*** Opening of GIVEN DATA ***
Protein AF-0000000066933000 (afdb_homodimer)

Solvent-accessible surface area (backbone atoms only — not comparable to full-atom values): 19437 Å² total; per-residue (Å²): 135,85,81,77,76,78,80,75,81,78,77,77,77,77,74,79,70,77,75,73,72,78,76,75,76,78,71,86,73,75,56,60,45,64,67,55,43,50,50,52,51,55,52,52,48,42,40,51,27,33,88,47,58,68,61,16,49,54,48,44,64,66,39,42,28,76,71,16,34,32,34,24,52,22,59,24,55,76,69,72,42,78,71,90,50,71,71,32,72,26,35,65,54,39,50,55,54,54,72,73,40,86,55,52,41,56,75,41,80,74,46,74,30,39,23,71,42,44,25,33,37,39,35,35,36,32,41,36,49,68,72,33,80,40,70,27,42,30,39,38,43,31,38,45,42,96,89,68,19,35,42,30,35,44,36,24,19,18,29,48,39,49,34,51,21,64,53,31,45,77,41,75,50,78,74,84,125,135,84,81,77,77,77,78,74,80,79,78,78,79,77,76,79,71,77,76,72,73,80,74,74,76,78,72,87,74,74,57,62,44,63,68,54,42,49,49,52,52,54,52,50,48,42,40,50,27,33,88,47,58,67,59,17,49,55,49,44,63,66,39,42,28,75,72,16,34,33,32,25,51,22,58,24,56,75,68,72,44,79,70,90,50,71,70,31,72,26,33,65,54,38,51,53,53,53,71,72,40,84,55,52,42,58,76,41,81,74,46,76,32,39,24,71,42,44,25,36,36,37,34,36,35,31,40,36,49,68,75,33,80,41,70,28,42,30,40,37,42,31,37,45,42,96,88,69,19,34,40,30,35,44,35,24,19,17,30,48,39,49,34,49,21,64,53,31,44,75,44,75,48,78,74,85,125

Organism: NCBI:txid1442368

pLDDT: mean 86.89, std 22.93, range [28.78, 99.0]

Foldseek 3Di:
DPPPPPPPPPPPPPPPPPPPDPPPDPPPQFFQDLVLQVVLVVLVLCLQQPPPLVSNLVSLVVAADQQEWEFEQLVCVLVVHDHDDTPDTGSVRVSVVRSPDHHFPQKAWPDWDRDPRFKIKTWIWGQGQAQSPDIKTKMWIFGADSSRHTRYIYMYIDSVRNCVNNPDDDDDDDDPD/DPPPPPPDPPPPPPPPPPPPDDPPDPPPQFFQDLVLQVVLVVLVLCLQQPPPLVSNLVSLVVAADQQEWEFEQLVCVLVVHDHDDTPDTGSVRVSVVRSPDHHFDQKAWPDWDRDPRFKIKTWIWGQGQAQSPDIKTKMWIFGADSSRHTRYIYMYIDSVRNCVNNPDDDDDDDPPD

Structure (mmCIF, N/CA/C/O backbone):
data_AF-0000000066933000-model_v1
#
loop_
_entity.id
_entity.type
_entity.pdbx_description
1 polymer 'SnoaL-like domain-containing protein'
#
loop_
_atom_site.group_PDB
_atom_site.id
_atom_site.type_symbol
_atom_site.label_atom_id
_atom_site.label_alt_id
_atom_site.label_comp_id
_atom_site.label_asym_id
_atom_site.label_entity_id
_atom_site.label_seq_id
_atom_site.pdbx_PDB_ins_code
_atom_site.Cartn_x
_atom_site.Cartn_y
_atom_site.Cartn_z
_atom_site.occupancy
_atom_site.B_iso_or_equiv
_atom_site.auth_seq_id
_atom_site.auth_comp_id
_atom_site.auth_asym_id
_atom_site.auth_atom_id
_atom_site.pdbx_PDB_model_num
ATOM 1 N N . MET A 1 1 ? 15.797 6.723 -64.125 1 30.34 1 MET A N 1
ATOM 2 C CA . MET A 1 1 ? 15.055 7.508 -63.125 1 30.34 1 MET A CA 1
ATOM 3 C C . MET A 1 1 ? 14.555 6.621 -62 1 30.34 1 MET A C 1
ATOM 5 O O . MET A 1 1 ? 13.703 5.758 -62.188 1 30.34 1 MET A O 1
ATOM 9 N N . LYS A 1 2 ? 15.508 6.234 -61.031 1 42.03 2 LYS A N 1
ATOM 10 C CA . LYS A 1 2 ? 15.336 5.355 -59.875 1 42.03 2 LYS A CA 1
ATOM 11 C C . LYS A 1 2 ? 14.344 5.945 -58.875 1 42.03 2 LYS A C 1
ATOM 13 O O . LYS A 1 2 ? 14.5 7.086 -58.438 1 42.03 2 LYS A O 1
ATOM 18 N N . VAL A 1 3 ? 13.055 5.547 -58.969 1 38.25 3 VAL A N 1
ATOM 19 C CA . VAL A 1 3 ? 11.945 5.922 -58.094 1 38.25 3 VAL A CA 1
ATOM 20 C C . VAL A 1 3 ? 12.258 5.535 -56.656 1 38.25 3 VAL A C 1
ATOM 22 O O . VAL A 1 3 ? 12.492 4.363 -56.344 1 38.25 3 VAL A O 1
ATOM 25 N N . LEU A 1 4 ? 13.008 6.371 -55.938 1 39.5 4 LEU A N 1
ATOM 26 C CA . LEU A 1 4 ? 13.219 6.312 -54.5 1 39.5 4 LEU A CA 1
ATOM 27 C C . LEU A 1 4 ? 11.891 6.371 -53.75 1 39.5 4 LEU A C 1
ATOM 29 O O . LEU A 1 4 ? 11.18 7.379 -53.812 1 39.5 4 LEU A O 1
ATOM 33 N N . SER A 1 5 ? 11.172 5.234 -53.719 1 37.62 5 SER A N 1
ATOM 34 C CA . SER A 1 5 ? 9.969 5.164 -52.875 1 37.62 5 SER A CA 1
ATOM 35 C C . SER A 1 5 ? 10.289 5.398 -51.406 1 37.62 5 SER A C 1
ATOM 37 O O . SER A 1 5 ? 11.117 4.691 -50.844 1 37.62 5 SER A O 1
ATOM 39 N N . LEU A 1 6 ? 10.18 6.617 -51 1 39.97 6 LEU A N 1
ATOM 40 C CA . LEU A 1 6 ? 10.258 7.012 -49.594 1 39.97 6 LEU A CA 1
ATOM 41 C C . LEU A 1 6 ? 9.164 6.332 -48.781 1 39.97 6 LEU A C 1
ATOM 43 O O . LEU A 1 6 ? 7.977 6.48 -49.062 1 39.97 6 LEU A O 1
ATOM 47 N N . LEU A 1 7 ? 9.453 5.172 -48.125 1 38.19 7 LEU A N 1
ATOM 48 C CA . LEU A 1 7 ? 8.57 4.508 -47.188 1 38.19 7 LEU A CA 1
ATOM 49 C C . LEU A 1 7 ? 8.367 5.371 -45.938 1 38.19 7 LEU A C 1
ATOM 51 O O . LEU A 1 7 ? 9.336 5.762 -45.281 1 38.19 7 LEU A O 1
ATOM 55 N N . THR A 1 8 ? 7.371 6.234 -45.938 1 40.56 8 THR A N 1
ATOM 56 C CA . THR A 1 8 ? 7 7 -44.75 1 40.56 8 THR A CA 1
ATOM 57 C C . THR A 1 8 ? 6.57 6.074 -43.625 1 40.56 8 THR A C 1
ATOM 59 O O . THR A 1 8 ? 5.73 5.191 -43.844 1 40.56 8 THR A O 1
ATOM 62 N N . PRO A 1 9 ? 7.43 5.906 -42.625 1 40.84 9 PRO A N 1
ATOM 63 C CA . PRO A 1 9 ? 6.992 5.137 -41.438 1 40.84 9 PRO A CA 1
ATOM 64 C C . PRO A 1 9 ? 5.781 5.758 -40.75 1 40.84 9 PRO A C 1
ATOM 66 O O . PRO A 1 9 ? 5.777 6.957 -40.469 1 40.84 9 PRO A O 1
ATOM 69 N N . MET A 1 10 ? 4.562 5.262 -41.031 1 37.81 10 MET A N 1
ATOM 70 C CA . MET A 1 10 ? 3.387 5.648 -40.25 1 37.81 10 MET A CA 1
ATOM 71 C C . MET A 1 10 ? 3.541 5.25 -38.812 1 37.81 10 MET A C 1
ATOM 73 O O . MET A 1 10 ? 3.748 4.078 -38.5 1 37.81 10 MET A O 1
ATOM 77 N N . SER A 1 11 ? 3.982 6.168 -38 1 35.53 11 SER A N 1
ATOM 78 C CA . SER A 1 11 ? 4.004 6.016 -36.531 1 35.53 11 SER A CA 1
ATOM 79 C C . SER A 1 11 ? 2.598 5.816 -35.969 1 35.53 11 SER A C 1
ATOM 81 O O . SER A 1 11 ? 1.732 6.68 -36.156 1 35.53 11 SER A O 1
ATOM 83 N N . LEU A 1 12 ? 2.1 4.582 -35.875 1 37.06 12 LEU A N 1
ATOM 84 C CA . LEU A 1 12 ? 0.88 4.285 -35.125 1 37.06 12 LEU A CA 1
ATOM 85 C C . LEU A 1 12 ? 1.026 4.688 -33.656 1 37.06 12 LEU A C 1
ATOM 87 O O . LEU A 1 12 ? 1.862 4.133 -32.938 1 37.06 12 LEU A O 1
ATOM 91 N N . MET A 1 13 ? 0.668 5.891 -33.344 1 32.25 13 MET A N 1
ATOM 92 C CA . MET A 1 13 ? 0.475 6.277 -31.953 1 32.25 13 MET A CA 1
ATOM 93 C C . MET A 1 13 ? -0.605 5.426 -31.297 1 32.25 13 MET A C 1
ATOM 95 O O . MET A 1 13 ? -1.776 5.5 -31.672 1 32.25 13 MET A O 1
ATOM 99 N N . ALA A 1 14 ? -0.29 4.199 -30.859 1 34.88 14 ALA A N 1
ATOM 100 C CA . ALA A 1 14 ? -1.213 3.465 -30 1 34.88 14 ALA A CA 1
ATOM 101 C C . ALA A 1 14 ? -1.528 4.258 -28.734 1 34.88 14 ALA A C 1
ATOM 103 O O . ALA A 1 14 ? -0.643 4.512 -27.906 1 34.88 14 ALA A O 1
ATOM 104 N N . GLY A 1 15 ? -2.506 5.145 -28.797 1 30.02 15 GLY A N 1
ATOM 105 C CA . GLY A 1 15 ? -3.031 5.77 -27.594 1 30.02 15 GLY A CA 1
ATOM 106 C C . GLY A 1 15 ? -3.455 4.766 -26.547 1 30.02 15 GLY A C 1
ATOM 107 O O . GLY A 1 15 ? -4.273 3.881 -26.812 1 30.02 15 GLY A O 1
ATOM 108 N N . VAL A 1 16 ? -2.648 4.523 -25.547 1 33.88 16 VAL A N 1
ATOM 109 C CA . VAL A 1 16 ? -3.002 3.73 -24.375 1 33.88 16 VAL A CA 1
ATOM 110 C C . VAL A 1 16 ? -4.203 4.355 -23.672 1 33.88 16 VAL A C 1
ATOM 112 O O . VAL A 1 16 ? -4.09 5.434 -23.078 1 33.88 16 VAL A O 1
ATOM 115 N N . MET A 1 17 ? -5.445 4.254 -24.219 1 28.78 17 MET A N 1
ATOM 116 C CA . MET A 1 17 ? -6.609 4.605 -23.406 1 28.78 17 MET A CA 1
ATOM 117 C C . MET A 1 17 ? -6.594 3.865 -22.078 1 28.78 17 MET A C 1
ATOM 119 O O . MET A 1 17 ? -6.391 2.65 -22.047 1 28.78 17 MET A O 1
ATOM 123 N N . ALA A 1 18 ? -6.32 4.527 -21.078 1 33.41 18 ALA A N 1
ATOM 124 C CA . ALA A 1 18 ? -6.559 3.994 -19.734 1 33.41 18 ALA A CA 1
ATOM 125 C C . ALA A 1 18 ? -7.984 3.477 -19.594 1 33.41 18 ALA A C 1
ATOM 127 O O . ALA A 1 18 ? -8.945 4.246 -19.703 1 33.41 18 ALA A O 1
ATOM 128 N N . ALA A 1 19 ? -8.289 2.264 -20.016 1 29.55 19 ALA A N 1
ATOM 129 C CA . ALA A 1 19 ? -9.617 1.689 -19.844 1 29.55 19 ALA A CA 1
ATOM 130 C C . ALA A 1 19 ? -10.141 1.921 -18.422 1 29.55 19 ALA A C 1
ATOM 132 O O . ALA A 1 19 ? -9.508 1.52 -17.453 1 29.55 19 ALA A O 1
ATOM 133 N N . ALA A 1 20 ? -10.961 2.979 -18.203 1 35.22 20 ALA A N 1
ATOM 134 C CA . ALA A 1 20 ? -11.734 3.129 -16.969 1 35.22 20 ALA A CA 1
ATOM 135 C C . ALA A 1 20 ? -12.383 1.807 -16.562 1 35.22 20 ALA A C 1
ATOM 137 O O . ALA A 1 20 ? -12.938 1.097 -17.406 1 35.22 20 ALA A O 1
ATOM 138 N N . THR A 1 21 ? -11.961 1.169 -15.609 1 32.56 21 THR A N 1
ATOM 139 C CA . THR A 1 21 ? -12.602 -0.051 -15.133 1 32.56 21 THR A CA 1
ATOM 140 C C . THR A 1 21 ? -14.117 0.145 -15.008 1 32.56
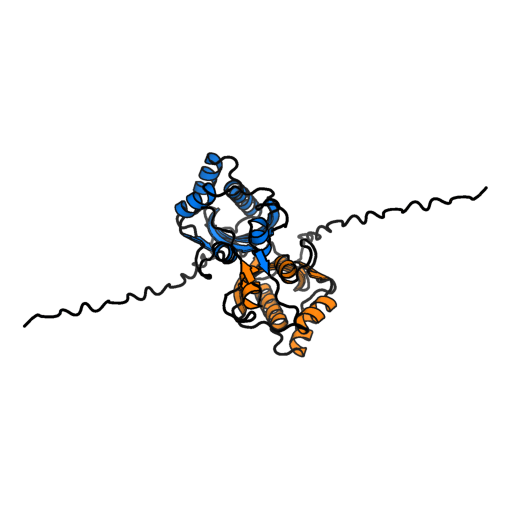 21 THR A C 1
ATOM 142 O O . THR A 1 21 ? -14.57 1.124 -14.414 1 32.56 21 THR A O 1
ATOM 145 N N . PRO A 1 22 ? -14.891 -0.448 -15.828 1 33.5 22 PRO A N 1
ATOM 146 C CA . PRO A 1 22 ? -16.344 -0.308 -15.719 1 33.5 22 PRO A CA 1
ATOM 147 C C . PRO A 1 22 ? -16.828 -0.381 -14.273 1 33.5 22 PRO A C 1
ATOM 149 O O . PRO A 1 22 ? -16.359 -1.219 -13.5 1 33.5 22 PRO A O 1
ATOM 152 N N . LYS A 1 23 ? -17.328 0.683 -13.711 1 37.75 23 LYS A N 1
ATOM 153 C CA . LYS A 1 23 ? -18.109 0.602 -12.477 1 37.75 23 LYS A CA 1
ATOM 154 C C . LYS A 1 23 ? -19.297 -0.342 -12.633 1 37.75 23 LYS A C 1
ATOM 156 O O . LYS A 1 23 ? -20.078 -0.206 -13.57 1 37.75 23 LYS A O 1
*** Close of GIVEN DATA ***
WHAT TO PRODUCE ▸ Only the lines above from the one with "ATOM 115 N N" up to and including the one with "ATOM 128 N N" should be repeated, exactly as written.

REPLY ▸
ATOM 115 N N . MET A 1 17 ? -5.445 4.254 -24.219 1 28.78 17 MET A N 1
ATOM 116 C CA . MET A 1 17 ? -6.609 4.605 -23.406 1 28.78 17 MET A CA 1
ATOM 117 C C . MET A 1 17 ? -6.594 3.865 -22.078 1 28.78 17 MET A C 1
ATOM 119 O O . MET A 1 17 ? -6.391 2.65 -22.047 1 28.78 17 MET A O 1
ATOM 123 N N . ALA A 1 18 ? -6.32 4.527 -21.078 1 33.41 18 ALA A N 1
ATOM 124 C CA . ALA A 1 18 ? -6.559 3.994 -19.734 1 33.41 18 ALA A CA 1
ATOM 125 C C . ALA A 1 18 ? -7.984 3.477 -19.594 1 33.41 18 ALA A C 1
ATOM 127 O O . ALA A 1 18 ? -8.945 4.246 -19.703 1 33.41 18 ALA A O 1
ATOM 128 N N . ALA A 1 19 ? -8.289 2.264 -20.016 1 29.55 19 ALA A N 1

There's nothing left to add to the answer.